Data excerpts
....

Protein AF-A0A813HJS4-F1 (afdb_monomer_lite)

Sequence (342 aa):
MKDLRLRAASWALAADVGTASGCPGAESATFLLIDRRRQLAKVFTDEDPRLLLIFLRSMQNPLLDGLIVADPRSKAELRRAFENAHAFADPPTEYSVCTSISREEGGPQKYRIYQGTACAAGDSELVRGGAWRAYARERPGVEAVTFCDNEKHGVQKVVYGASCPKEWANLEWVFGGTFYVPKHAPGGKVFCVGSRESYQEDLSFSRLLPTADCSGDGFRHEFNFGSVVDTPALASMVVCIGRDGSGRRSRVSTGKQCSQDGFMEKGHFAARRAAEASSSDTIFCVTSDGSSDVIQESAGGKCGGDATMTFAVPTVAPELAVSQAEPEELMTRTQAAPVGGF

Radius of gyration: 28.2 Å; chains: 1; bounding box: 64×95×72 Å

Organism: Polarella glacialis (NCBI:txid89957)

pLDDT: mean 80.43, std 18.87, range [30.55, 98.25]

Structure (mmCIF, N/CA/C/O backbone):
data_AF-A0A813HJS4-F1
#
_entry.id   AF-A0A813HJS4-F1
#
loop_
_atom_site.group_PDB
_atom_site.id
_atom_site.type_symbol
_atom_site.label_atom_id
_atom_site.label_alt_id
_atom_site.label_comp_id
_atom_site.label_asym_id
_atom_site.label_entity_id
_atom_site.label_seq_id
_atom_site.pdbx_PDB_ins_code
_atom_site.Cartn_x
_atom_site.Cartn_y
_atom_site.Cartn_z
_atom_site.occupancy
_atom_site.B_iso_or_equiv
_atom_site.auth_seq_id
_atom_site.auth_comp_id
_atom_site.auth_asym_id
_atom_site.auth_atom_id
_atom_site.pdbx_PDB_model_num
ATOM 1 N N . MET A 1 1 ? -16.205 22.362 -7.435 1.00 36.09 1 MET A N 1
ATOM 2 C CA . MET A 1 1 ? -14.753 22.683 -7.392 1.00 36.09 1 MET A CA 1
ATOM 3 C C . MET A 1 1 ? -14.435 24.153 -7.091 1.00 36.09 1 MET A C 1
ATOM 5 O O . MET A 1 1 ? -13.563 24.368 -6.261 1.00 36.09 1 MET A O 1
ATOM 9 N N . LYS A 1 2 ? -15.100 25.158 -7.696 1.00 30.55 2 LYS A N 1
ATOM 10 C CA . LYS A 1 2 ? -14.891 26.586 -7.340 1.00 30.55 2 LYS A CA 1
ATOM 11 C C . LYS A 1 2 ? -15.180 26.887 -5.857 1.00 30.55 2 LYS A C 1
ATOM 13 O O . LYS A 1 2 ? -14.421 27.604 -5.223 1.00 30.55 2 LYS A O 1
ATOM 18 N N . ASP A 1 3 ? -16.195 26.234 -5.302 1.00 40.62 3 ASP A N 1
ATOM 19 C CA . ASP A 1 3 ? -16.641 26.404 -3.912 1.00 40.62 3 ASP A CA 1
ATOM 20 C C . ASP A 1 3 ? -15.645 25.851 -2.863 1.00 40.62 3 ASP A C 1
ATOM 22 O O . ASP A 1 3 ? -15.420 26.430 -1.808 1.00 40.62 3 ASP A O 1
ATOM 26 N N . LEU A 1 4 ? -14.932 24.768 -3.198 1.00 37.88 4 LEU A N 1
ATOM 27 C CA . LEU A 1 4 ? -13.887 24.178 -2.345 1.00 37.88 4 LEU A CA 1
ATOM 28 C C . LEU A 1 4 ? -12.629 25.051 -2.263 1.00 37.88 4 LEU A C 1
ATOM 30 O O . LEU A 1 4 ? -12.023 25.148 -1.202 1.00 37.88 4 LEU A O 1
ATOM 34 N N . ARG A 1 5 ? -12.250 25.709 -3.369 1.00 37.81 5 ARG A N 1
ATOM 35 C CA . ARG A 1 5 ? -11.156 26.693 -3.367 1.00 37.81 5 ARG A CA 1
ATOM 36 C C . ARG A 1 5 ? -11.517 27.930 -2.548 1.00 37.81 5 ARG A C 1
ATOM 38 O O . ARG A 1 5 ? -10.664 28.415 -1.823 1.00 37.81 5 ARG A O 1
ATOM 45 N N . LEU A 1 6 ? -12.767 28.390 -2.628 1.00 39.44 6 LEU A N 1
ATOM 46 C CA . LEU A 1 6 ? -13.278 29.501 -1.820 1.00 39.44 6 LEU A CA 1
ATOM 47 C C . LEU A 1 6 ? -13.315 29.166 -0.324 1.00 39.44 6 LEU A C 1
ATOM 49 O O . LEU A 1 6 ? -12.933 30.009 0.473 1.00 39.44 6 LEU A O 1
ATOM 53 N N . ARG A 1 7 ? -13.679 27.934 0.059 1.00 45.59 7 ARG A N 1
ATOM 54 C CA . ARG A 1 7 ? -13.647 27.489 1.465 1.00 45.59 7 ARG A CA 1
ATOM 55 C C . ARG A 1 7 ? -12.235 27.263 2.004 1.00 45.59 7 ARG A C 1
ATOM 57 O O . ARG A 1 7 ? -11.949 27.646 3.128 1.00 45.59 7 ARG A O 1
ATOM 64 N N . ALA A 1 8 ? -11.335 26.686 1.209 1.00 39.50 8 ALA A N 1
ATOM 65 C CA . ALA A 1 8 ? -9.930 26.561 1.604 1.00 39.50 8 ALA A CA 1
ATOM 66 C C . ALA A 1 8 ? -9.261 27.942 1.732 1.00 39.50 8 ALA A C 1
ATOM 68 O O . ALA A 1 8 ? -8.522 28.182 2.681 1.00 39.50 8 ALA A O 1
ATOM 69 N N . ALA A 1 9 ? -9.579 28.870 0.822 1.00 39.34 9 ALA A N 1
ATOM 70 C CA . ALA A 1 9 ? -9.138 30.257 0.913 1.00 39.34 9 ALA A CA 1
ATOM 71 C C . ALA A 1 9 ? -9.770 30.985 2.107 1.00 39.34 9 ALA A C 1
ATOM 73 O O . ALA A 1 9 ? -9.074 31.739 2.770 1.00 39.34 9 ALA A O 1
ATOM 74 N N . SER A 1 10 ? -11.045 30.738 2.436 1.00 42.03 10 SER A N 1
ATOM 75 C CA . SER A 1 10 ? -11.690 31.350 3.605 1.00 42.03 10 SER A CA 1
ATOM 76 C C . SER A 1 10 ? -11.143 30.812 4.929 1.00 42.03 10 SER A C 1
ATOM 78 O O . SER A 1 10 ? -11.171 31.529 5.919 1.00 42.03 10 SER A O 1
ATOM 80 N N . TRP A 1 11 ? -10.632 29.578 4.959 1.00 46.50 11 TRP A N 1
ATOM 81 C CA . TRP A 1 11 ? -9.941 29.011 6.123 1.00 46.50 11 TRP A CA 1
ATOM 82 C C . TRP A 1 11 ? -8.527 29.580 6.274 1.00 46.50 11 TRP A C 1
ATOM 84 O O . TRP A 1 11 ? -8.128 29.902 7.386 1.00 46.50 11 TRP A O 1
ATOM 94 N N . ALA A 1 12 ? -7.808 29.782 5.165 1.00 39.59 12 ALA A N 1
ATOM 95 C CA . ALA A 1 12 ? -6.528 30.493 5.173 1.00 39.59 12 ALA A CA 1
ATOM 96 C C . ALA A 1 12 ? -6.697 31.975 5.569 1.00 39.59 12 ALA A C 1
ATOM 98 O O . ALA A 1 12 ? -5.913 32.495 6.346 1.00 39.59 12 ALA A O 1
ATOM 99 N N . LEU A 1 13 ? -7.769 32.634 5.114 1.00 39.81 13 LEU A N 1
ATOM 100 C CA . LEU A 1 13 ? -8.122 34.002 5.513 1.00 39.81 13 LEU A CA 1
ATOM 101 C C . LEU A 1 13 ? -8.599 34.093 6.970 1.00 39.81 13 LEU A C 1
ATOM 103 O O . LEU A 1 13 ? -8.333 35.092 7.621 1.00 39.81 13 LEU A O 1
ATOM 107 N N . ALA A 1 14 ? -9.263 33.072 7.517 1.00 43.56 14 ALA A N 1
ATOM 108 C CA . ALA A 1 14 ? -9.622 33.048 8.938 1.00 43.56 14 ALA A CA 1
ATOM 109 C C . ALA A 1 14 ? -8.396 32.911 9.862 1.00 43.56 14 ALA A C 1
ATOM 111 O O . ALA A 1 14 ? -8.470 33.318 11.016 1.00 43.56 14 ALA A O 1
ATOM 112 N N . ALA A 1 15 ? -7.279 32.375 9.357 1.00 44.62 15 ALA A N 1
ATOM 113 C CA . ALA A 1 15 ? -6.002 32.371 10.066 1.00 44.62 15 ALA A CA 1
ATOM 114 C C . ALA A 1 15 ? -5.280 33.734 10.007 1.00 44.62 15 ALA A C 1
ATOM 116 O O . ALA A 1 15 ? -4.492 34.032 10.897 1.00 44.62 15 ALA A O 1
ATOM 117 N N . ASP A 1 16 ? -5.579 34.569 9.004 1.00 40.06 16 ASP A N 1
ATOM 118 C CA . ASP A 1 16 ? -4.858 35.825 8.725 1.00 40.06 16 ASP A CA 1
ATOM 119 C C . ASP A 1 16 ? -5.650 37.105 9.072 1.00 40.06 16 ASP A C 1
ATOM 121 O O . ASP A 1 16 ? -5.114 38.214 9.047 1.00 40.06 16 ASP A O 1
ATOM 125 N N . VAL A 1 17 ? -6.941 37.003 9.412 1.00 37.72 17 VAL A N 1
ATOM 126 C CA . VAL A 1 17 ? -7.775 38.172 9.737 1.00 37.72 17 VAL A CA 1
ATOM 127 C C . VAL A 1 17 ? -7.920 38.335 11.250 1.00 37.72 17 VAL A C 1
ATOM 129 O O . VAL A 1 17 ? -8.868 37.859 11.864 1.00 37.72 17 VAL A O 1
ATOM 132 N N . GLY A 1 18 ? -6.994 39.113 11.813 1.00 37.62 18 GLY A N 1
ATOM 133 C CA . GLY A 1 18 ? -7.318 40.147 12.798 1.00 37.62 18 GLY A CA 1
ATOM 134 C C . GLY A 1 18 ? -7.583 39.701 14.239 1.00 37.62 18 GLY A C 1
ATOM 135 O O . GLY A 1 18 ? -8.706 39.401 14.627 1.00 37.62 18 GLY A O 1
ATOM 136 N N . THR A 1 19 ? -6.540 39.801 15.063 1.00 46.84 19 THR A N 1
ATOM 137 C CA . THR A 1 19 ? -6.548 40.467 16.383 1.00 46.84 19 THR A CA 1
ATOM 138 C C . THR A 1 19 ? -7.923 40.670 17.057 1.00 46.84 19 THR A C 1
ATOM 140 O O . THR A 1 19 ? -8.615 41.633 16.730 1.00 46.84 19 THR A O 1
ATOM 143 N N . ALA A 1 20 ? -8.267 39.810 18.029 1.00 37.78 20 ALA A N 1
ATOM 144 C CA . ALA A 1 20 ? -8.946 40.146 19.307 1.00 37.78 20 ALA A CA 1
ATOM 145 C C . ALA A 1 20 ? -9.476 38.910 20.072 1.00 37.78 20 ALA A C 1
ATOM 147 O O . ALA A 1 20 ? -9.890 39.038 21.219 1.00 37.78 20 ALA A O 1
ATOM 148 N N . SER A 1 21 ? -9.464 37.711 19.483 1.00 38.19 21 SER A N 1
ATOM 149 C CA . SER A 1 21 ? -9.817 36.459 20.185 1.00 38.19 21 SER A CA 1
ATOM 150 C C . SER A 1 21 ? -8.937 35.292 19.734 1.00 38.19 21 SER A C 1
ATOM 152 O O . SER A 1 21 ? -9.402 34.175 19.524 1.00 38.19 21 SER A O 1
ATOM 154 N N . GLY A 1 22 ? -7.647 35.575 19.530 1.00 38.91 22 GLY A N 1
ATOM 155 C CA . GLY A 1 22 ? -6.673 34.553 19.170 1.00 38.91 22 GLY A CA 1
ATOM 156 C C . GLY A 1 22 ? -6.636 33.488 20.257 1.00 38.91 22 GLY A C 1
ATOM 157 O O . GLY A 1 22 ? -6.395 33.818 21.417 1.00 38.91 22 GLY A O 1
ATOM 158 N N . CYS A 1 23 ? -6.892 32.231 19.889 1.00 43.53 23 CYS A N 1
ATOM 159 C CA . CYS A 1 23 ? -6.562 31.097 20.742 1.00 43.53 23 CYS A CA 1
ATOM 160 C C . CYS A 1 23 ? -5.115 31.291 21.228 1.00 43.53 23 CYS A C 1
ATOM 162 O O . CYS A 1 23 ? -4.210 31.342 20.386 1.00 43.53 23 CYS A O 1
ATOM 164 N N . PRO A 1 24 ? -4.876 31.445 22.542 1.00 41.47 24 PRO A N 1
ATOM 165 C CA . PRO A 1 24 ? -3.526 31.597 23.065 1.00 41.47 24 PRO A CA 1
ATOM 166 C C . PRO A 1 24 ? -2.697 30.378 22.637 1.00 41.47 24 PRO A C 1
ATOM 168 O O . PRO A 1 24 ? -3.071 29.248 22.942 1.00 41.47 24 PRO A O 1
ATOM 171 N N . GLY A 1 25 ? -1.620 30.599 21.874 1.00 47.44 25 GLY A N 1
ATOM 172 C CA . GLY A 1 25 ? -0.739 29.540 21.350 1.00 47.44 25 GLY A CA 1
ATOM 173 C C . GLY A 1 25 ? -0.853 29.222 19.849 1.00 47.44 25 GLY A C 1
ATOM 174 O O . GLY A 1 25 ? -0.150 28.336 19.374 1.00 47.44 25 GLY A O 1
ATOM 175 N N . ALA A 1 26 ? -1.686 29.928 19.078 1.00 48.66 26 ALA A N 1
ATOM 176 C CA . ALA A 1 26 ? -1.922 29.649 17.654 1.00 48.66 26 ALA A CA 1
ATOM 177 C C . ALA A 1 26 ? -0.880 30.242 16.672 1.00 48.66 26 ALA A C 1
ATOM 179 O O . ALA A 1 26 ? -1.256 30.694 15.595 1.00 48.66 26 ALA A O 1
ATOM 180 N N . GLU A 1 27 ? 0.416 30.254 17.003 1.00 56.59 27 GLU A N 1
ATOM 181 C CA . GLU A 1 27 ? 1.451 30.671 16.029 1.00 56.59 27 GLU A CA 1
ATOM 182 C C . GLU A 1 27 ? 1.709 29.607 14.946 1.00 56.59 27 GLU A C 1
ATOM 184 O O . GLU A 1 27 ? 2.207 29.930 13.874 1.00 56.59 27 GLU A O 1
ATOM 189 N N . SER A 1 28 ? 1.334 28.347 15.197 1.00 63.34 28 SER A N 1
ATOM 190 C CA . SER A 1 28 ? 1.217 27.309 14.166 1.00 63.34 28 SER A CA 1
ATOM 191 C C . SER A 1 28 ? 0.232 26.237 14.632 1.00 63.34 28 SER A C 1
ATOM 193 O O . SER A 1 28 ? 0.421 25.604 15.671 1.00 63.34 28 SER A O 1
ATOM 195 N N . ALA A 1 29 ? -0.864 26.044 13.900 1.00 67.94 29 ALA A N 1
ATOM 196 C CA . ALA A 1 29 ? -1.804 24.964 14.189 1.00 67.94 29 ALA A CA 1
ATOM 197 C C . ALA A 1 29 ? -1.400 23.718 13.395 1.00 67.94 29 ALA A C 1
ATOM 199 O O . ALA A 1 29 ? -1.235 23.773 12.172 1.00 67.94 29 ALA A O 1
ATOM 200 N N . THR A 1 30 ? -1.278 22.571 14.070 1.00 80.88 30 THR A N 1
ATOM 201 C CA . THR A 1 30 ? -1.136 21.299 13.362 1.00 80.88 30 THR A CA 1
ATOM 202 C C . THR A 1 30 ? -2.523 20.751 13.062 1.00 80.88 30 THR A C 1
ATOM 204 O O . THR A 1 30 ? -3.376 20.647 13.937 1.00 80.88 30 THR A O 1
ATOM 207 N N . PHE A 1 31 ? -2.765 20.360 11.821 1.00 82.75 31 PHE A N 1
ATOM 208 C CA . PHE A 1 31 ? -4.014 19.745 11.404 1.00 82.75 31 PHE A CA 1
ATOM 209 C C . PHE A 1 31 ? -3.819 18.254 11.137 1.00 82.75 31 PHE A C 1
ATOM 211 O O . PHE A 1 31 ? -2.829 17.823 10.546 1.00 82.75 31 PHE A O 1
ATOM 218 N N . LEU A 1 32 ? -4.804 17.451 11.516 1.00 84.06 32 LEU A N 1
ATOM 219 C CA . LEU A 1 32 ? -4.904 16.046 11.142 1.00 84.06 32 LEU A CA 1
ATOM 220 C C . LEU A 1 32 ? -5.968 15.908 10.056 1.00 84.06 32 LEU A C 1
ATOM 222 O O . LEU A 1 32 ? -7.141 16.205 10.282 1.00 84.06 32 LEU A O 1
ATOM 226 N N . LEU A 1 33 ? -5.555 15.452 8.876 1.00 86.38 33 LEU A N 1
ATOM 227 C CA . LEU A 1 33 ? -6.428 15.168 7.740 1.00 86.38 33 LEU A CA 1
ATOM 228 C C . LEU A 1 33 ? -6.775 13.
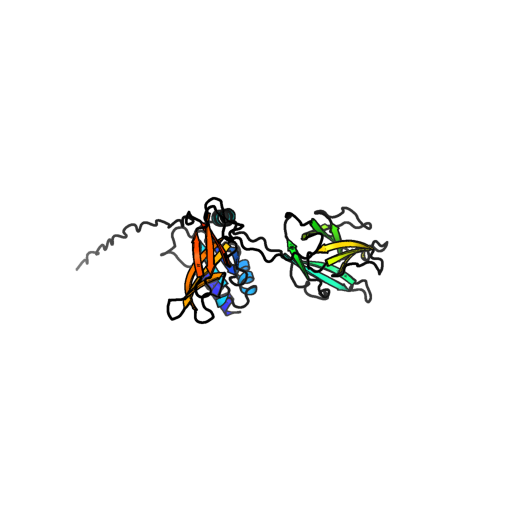676 7.746 1.00 86.38 33 LEU A C 1
ATOM 230 O O . LEU A 1 33 ? -5.922 12.847 7.429 1.00 86.38 33 LEU A O 1
ATOM 234 N N . ILE A 1 34 ? -7.995 13.329 8.147 1.00 84.31 34 ILE A N 1
ATOM 235 C CA . ILE A 1 34 ? -8.428 11.955 8.426 1.00 84.31 34 ILE A CA 1
ATOM 236 C C . ILE A 1 34 ? -9.334 11.439 7.303 1.00 84.31 34 ILE A C 1
ATOM 238 O O . ILE A 1 34 ? -10.476 11.879 7.165 1.00 84.31 34 ILE A O 1
ATOM 242 N N . ASP A 1 35 ? -8.847 10.457 6.544 1.00 81.12 35 ASP A N 1
ATOM 243 C CA . ASP A 1 35 ? -9.648 9.643 5.627 1.00 81.12 35 ASP A CA 1
ATOM 244 C C . ASP A 1 35 ? -10.332 8.543 6.446 1.00 81.12 35 ASP A C 1
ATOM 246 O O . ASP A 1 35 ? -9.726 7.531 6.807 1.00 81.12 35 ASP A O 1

....

- _THE PROBLEM_
Only the lines above from the line containing "ATOM 36 C C" through the line containing "ATOM 84 O O" should be retyped, exactly and with both ends included.

- _ANSWER TO THIS PROBLEM_
ATOM 36 C C . ARG A 1 5 ? -11.517 27.930 -2.548 1.00 37.81 5 ARG A C 1
ATOM 38 O O . ARG A 1 5 ? -10.664 28.415 -1.823 1.00 37.81 5 ARG A O 1
ATOM 45 N N . LEU A 1 6 ? -12.767 28.390 -2.628 1.00 39.44 6 LEU A N 1
ATOM 46 C CA . LEU A 1 6 ? -13.278 29.501 -1.820 1.00 39.44 6 LEU A CA 1
ATOM 47 C C . LEU A 1 6 ? -13.315 29.166 -0.324 1.00 39.44 6 LEU A C 1
ATOM 49 O O . LEU A 1 6 ? -12.933 30.009 0.473 1.00 39.44 6 LEU A O 1
ATOM 53 N N . ARG A 1 7 ? -13.679 27.934 0.059 1.00 45.59 7 ARG A N 1
ATOM 54 C CA . ARG A 1 7 ? -13.647 27.489 1.465 1.00 45.59 7 ARG A CA 1
ATOM 55 C C . ARG A 1 7 ? -12.235 27.263 2.004 1.00 45.59 7 ARG A C 1
ATOM 57 O O . ARG A 1 7 ? -11.949 27.646 3.128 1.00 45.59 7 ARG A O 1
ATOM 64 N N . ALA A 1 8 ? -11.335 26.686 1.209 1.00 39.50 8 ALA A N 1
ATOM 65 C CA . ALA A 1 8 ? -9.930 26.561 1.604 1.00 39.50 8 ALA A CA 1
ATOM 66 C C . ALA A 1 8 ? -9.261 27.942 1.732 1.00 39.50 8 ALA A C 1
ATOM 68 O O . ALA A 1 8 ? -8.522 28.182 2.681 1.00 39.50 8 ALA A O 1
ATOM 69 N N . ALA A 1 9 ? -9.579 28.870 0.822 1.00 39.34 9 ALA A N 1
ATOM 70 C CA . ALA A 1 9 ? -9.138 30.257 0.913 1.00 39.34 9 ALA A CA 1
ATOM 71 C C . ALA A 1 9 ? -9.770 30.985 2.107 1.00 39.34 9 ALA A C 1
ATOM 73 O O . ALA A 1 9 ? -9.074 31.739 2.770 1.00 39.34 9 ALA A O 1
ATOM 74 N N . SER A 1 10 ? -11.045 30.738 2.436 1.00 42.03 10 SER A N 1
ATOM 75 C CA . SER A 1 10 ? -11.690 31.350 3.605 1.00 42.03 10 SER A CA 1
ATOM 76 C C . SER A 1 10 ? -11.143 30.812 4.929 1.00 42.03 10 SER A C 1
ATOM 78 O O . SER A 1 10 ? -11.171 31.529 5.919 1.00 42.03 10 SER A O 1
ATOM 80 N N . TRP A 1 11 ? -10.632 29.578 4.959 1.00 46.50 11 TRP A N 1
ATOM 81 C CA . TRP A 1 11 ? -9.941 29.011 6.123 1.00 46.50 11 TRP A CA 1
ATOM 82 C C . TRP A 1 11 ? -8.527 29.580 6.274 1.00 46.50 11 TRP A C 1
ATOM 84 O O . TRP A 1 11 ? -8.128 29.902 7.386 1.00 46.50 11 TRP A O 1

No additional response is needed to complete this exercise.